Calit2 Collaborator Gets Faculty Position at Tel Aviv University
Erez Ben-Yosef to Lead CISA3 Field Research in Cyprus This Summer
San Diego, July 5, 2011 -- Erez Ben-Yosef, a collaborator and co-author on multiple research papers with Tom Levy of Calit2’s Center of Interdisciplinary Science for Art, Architecture and Archaeology (CISA3), received his Ph.D. in December, then became a postdoctoral researcher at the Scripps Institution of Oceanography. Now Ben-Yosef has landed a tenure-track faculty position at Tel Aviv University, where he will become a member of the university’s Institute of Archaeology this fall.
Ben-Yosef’s appointment is a recognition of his strong record of publishing while still a Ph.D. student in the Department of Anthropology at UC San Diego, where he collaborated frequently with Levy, CISA3’s associate director.
|Erez Ben-Yosef leaves UCSD for Tel Aviv University... after a summer research project in Cyprus with CISA3 associate director Tom Levy and Scripps Institution of Oceanography's Lisa Tauxe.
As a professor at Tel Aviv University, Ben-Yosef will continue to focus on archaeometallurgy, ancient technologies and society.

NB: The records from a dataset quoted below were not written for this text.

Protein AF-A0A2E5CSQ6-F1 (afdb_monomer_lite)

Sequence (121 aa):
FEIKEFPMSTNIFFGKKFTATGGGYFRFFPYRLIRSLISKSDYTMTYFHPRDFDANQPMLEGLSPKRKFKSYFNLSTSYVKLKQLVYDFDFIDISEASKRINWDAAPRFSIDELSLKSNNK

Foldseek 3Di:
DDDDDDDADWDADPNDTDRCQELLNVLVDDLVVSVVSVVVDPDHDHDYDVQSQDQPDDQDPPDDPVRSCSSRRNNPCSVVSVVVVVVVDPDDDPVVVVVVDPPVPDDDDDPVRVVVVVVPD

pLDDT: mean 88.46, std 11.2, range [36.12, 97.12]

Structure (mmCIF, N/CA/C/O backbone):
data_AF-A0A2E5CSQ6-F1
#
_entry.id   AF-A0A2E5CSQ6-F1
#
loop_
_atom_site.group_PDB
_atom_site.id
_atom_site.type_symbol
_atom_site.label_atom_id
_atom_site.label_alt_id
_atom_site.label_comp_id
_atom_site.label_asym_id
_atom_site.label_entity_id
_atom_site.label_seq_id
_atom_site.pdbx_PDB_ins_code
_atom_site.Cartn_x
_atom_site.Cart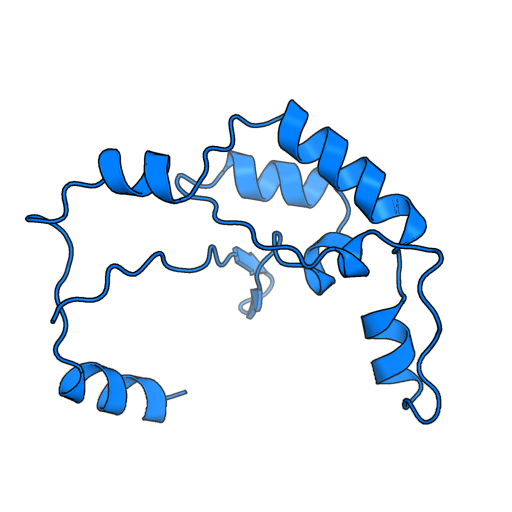n_y
_atom_site.Cartn_z
_atom_site.occupancy
_atom_site.B_iso_or_equiv
_atom_site.auth_seq_id
_atom_site.auth_comp_id
_atom_site.auth_asym_id
_atom_site.auth_atom_id
_atom_site.pdbx_PDB_model_num
ATOM 1 N N . PHE A 1 1 ? 20.628 -16.844 -7.509 1.00 83.00 1 PHE A N 1
ATOM 2 C CA . PHE A 1 1 ? 19.173 -16.656 -7.677 1.00 83.00 1 PHE A CA 1
ATOM 3 C C . PHE A 1 1 ? 18.907 -15.160 -7.706 1.00 83.00 1 PHE A C 1
ATOM 5 O O . PHE A 1 1 ? 19.686 -14.428 -7.107 1.00 83.00 1 PHE A O 1
ATOM 12 N N . GLU A 1 2 ? 17.867 -14.708 -8.399 1.00 89.12 2 GLU A N 1
ATOM 13 C CA . GLU A 1 2 ? 17.507 -13.286 -8.462 1.00 89.12 2 GLU A CA 1
ATOM 14 C C . GLU A 1 2 ? 16.184 -13.056 -7.726 1.00 89.12 2 GLU A C 1
ATOM 16 O O . GLU A 1 2 ? 15.285 -13.897 -7.785 1.00 89.12 2 GLU A O 1
ATOM 21 N N . ILE A 1 3 ? 16.071 -11.927 -7.023 1.00 92.31 3 ILE A N 1
ATOM 22 C CA . ILE A 1 3 ? 14.823 -11.468 -6.405 1.00 92.31 3 ILE A CA 1
ATOM 23 C C . ILE A 1 3 ? 14.335 -10.252 -7.185 1.00 92.31 3 ILE A C 1
ATOM 25 O O . ILE A 1 3 ? 15.087 -9.315 -7.438 1.00 92.31 3 ILE A O 1
ATOM 29 N N . LYS A 1 4 ? 13.052 -10.271 -7.545 1.00 94.38 4 LYS A N 1
ATOM 30 C CA . LYS A 1 4 ? 12.359 -9.150 -8.180 1.00 94.38 4 LYS A CA 1
ATOM 31 C C . LYS A 1 4 ? 11.764 -8.254 -7.102 1.00 94.38 4 LYS A C 1
ATOM 33 O O . LYS A 1 4 ? 10.886 -8.692 -6.360 1.00 94.38 4 LYS A O 1
ATOM 38 N N . GLU A 1 5 ? 12.235 -7.017 -7.016 1.00 92.06 5 GLU A N 1
ATOM 39 C CA . GLU A 1 5 ? 11.773 -6.064 -6.009 1.00 92.06 5 GLU A CA 1
ATOM 40 C C . GLU A 1 5 ? 10.750 -5.081 -6.579 1.00 92.06 5 GLU A C 1
ATOM 42 O O . GLU A 1 5 ? 10.924 -4.518 -7.658 1.00 92.06 5 GLU A O 1
ATOM 47 N N . PHE A 1 6 ? 9.696 -4.838 -5.801 1.00 92.12 6 PHE A N 1
ATOM 48 C CA . PHE A 1 6 ? 8.731 -3.771 -6.031 1.00 92.12 6 PHE A CA 1
ATOM 49 C C . PHE A 1 6 ? 8.901 -2.747 -4.908 1.00 92.12 6 PHE A C 1
ATOM 51 O O . PHE A 1 6 ? 8.598 -3.061 -3.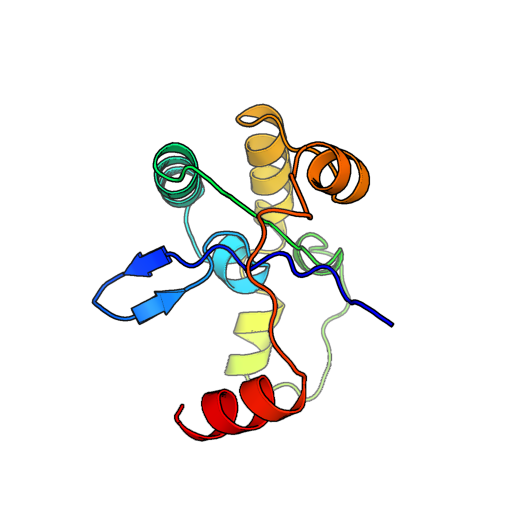751 1.00 92.12 6 PHE A O 1
ATOM 58 N N . PRO A 1 7 ? 9.404 -1.534 -5.191 1.00 89.25 7 PRO A N 1
ATOM 59 C CA . PRO A 1 7 ? 9.595 -0.541 -4.147 1.00 89.25 7 PRO A CA 1
ATOM 60 C C . PRO A 1 7 ? 8.245 -0.128 -3.552 1.00 89.25 7 PRO A C 1
ATOM 62 O O . PRO A 1 7 ? 7.228 -0.077 -4.243 1.00 89.25 7 PRO A O 1
ATOM 65 N N . MET A 1 8 ? 8.223 0.195 -2.259 1.00 87.38 8 MET A N 1
ATOM 66 C CA . MET A 1 8 ? 7.026 0.754 -1.628 1.00 87.38 8 MET A CA 1
ATOM 67 C C . MET A 1 8 ? 6.792 2.190 -2.097 1.00 87.38 8 MET A C 1
ATOM 69 O O . MET A 1 8 ? 7.718 3.003 -2.113 1.00 87.38 8 MET A O 1
ATOM 73 N N . SER A 1 9 ? 5.539 2.536 -2.388 1.00 86.94 9 SER A N 1
ATOM 74 C CA . SER A 1 9 ? 5.170 3.909 -2.739 1.00 86.94 9 SER A CA 1
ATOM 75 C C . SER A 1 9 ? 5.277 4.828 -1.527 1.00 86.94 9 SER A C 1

His doctoral dissertation was on “Technology and Social Progress: Oscillations in Iron Age Copper Production and Power in Southern Jordan.”
Geomagnetic Field Study in Cyprus
Before moving to Tel Aviv, Ben-Yosef is co-directing an ancient metallurgy project this summer in Cyprus with CISA3’s Levy and Lisa Tauxe of the Scripps Institution of Oceanography. They will collaborate with professor Lina Kassianidou of the University of Cyprus.

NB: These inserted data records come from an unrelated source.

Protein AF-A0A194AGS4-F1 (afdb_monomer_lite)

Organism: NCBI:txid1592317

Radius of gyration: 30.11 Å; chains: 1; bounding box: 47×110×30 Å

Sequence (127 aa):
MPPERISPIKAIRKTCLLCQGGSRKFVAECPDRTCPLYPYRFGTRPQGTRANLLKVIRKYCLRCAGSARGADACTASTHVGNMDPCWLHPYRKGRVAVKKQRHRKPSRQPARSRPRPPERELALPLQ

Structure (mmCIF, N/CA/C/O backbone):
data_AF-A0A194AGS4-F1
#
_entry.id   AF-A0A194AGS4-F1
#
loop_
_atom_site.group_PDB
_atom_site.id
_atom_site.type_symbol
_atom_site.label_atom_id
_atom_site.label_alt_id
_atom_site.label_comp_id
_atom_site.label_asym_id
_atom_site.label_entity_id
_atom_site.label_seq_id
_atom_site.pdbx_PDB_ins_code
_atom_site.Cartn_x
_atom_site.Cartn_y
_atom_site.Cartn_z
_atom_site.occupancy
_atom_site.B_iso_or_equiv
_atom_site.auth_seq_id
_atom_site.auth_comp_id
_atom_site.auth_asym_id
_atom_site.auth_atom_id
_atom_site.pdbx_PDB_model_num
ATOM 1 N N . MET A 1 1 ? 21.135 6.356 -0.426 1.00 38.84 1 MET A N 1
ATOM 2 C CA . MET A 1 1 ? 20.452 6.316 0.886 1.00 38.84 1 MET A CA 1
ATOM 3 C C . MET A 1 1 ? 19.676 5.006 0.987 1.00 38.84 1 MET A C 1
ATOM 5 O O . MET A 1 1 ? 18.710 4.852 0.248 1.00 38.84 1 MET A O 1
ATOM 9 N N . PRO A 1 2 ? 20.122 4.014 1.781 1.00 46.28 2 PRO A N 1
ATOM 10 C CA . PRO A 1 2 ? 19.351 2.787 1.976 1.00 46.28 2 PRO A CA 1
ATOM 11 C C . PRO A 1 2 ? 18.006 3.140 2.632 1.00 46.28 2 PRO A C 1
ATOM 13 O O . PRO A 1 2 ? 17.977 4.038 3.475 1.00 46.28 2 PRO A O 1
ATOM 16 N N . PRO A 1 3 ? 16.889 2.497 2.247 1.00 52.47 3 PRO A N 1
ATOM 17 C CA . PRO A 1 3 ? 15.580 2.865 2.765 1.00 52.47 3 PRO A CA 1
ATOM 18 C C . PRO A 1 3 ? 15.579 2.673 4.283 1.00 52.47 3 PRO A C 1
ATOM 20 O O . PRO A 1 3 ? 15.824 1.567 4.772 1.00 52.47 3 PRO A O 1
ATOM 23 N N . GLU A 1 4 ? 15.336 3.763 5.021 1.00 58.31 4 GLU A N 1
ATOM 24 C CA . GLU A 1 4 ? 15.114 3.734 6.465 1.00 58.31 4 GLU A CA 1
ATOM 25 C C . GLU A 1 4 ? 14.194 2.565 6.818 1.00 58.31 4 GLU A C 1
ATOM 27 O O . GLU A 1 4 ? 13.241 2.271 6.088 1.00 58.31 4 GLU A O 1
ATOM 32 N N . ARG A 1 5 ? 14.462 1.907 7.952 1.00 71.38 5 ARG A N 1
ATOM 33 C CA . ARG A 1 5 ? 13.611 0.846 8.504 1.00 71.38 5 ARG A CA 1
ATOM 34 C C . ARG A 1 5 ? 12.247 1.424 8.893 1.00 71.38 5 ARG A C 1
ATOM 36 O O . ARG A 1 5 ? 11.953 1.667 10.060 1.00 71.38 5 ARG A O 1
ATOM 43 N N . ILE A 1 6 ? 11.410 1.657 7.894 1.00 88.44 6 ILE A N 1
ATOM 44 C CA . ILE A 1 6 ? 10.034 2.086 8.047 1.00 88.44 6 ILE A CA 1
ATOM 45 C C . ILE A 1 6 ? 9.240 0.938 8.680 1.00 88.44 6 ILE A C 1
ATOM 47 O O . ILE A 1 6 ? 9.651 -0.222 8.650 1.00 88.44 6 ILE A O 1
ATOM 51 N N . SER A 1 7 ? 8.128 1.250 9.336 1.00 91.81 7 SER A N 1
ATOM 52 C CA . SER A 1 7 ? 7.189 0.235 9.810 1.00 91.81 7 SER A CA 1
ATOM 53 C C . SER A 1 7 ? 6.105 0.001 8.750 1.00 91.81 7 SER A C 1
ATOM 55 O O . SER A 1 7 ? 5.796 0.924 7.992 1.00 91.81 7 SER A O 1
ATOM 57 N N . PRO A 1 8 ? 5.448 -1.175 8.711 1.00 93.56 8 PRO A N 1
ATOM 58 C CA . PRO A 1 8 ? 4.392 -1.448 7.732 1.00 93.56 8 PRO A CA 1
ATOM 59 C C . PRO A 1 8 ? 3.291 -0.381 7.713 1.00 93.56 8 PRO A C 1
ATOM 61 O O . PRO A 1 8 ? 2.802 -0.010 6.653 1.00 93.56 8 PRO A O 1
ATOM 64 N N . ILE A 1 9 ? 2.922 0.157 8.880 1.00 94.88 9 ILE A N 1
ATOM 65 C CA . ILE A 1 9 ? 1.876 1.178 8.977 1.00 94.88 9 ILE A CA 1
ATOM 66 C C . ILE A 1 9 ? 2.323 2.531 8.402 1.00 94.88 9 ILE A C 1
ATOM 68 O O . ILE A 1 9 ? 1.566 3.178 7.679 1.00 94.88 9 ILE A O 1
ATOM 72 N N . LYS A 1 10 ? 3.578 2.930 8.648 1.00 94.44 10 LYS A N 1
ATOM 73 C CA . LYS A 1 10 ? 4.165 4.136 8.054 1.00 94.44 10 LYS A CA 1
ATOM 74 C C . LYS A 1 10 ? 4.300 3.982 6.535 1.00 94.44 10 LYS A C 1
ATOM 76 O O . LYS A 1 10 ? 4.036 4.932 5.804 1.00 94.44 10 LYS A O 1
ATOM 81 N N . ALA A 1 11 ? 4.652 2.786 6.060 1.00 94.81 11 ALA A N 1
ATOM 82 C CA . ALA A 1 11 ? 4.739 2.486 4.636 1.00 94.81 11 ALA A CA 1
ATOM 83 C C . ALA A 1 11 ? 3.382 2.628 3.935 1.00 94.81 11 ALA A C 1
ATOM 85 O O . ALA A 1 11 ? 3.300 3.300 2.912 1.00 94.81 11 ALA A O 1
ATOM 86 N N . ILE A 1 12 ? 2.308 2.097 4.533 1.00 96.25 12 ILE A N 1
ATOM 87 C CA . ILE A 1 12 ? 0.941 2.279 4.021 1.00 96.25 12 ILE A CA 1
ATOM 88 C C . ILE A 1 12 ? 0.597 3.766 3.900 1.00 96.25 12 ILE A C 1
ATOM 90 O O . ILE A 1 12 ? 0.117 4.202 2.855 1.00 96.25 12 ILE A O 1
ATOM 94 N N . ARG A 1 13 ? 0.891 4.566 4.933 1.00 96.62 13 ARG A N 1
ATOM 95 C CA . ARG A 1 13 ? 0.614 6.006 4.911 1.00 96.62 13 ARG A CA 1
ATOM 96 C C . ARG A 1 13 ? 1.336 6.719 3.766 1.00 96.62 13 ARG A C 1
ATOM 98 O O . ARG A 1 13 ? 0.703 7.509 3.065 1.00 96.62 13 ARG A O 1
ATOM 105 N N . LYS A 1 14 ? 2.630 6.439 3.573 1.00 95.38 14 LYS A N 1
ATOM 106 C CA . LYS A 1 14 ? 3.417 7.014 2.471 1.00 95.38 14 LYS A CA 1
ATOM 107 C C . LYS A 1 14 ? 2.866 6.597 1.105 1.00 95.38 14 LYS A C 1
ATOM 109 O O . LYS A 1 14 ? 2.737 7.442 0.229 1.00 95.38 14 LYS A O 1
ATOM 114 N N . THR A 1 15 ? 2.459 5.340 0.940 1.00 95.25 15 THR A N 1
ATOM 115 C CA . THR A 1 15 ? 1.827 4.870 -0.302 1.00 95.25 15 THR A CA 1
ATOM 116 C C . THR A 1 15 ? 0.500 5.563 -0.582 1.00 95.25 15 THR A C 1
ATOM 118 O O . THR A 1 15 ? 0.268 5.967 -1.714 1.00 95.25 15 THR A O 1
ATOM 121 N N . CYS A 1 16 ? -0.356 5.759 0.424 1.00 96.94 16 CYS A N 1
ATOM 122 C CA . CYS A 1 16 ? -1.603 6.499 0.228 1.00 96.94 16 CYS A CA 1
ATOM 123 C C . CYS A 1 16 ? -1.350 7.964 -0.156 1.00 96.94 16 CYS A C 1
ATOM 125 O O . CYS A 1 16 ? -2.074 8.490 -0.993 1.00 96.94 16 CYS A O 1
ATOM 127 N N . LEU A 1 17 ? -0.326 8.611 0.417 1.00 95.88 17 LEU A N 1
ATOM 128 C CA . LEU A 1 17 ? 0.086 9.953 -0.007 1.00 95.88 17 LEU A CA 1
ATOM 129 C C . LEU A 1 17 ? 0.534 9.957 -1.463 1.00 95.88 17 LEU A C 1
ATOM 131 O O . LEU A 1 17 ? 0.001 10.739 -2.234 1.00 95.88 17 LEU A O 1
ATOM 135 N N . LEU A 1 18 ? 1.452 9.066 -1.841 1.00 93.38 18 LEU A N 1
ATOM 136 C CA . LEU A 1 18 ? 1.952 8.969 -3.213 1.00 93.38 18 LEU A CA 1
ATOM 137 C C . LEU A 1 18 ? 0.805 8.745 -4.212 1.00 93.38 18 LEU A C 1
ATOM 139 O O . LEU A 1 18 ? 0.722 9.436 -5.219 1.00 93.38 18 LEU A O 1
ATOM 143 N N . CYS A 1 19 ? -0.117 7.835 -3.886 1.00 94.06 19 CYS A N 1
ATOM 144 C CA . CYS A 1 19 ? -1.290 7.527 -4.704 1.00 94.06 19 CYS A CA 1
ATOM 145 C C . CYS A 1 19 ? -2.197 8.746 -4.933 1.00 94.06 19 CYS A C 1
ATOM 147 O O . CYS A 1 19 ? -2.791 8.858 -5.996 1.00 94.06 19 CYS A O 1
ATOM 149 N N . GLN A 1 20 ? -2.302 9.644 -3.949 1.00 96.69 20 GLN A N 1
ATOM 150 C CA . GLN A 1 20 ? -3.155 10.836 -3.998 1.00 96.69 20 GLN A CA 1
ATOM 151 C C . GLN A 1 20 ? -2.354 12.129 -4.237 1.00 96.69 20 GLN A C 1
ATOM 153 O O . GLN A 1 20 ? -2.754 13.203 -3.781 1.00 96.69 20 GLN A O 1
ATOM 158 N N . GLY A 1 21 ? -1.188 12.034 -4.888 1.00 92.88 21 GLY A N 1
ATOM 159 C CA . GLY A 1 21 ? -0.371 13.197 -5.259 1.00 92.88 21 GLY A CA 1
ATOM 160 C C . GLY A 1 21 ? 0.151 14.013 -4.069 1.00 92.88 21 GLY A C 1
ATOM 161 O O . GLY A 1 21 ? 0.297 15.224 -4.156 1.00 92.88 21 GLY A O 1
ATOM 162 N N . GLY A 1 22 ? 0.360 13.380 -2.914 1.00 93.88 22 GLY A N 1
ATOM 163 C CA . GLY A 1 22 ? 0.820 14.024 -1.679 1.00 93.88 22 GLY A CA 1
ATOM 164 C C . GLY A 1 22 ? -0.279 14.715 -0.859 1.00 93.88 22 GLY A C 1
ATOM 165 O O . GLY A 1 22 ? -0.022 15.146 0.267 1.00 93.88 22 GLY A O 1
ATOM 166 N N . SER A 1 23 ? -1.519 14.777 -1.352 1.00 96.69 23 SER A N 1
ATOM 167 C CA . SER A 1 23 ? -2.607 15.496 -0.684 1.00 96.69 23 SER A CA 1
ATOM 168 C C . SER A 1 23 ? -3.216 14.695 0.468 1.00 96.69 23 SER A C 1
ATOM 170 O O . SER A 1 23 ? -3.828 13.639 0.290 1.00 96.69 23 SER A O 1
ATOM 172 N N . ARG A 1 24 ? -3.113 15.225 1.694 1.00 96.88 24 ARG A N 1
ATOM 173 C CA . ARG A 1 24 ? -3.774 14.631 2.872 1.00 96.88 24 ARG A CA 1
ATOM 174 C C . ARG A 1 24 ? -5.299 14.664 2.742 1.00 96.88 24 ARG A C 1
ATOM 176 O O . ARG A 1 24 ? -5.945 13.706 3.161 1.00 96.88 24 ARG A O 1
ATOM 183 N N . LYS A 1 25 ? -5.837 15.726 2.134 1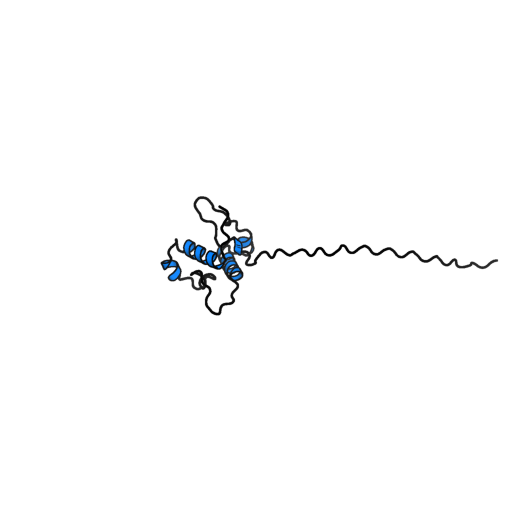.00 97.44 25 LYS A N 1
ATOM 184 C CA . LYS A 1 25 ? -7.270 15.903 1.875 1.00 97.44 25 LYS A CA 1
ATOM 185 C C . LYS A 1 25 ? -7.797 14.795 0.962 1.00 97.44 25 LYS A C 1
ATOM 187 O O . LYS A 1 25 ? -8.716 14.079 1.340 1.00 97.44 25 LYS A O 1
ATOM 192 N N . PHE A 1 26 ? -7.118 14.533 -0.153 1.00 97.75 26 PHE A N 1
ATOM 193 C CA . PHE A 1 26 ? -7.521 13.468 -1.079 1.00 97.75 26 PHE A CA 1
ATOM 194 C C . PHE A 1 26 ? -7.346 12.059 -0.506 1.00 97.75 26 PHE A C 1
ATOM 196 O O . PHE A 1 26 ? -8.061 11.138 -0.895 1.00 97.75 26 PHE A O 1
ATOM 203 N N . VAL A 1 27 ? -6.438 11.854 0.452 1.00 97.69 27 VAL A N 1
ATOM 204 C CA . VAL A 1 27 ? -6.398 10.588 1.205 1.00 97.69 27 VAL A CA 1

Levy and Tauxe were recently awarded an NSF Collaborative Research grant (Geology and Archaeology) to delve further into the “Levantine geomagnetic field spike: How high, how fast, how far?” The grant will help fund the field research in Cyprus from August 24 to September 10.
Mining activity has left enormous piles of material in numerous places around Europe and Asia spanning the last seven millennia. Because copper smelting requires melting of ore at high temperatures in furnaces, there is abundant charcoal intimately associated with the copper slag, enabling the direct dating of the archaeointensity results with radiocarbon methods. Moreover, copper mining slag is frequently quenched, resulting in the magnetic grain sizes in the ideal range for recovery of the ancient magnetic field. Hence, archaeomagnetic studies of copper mining debris have the potential to yield high spatial- and temporal-resolution records spanning the last seven millennia.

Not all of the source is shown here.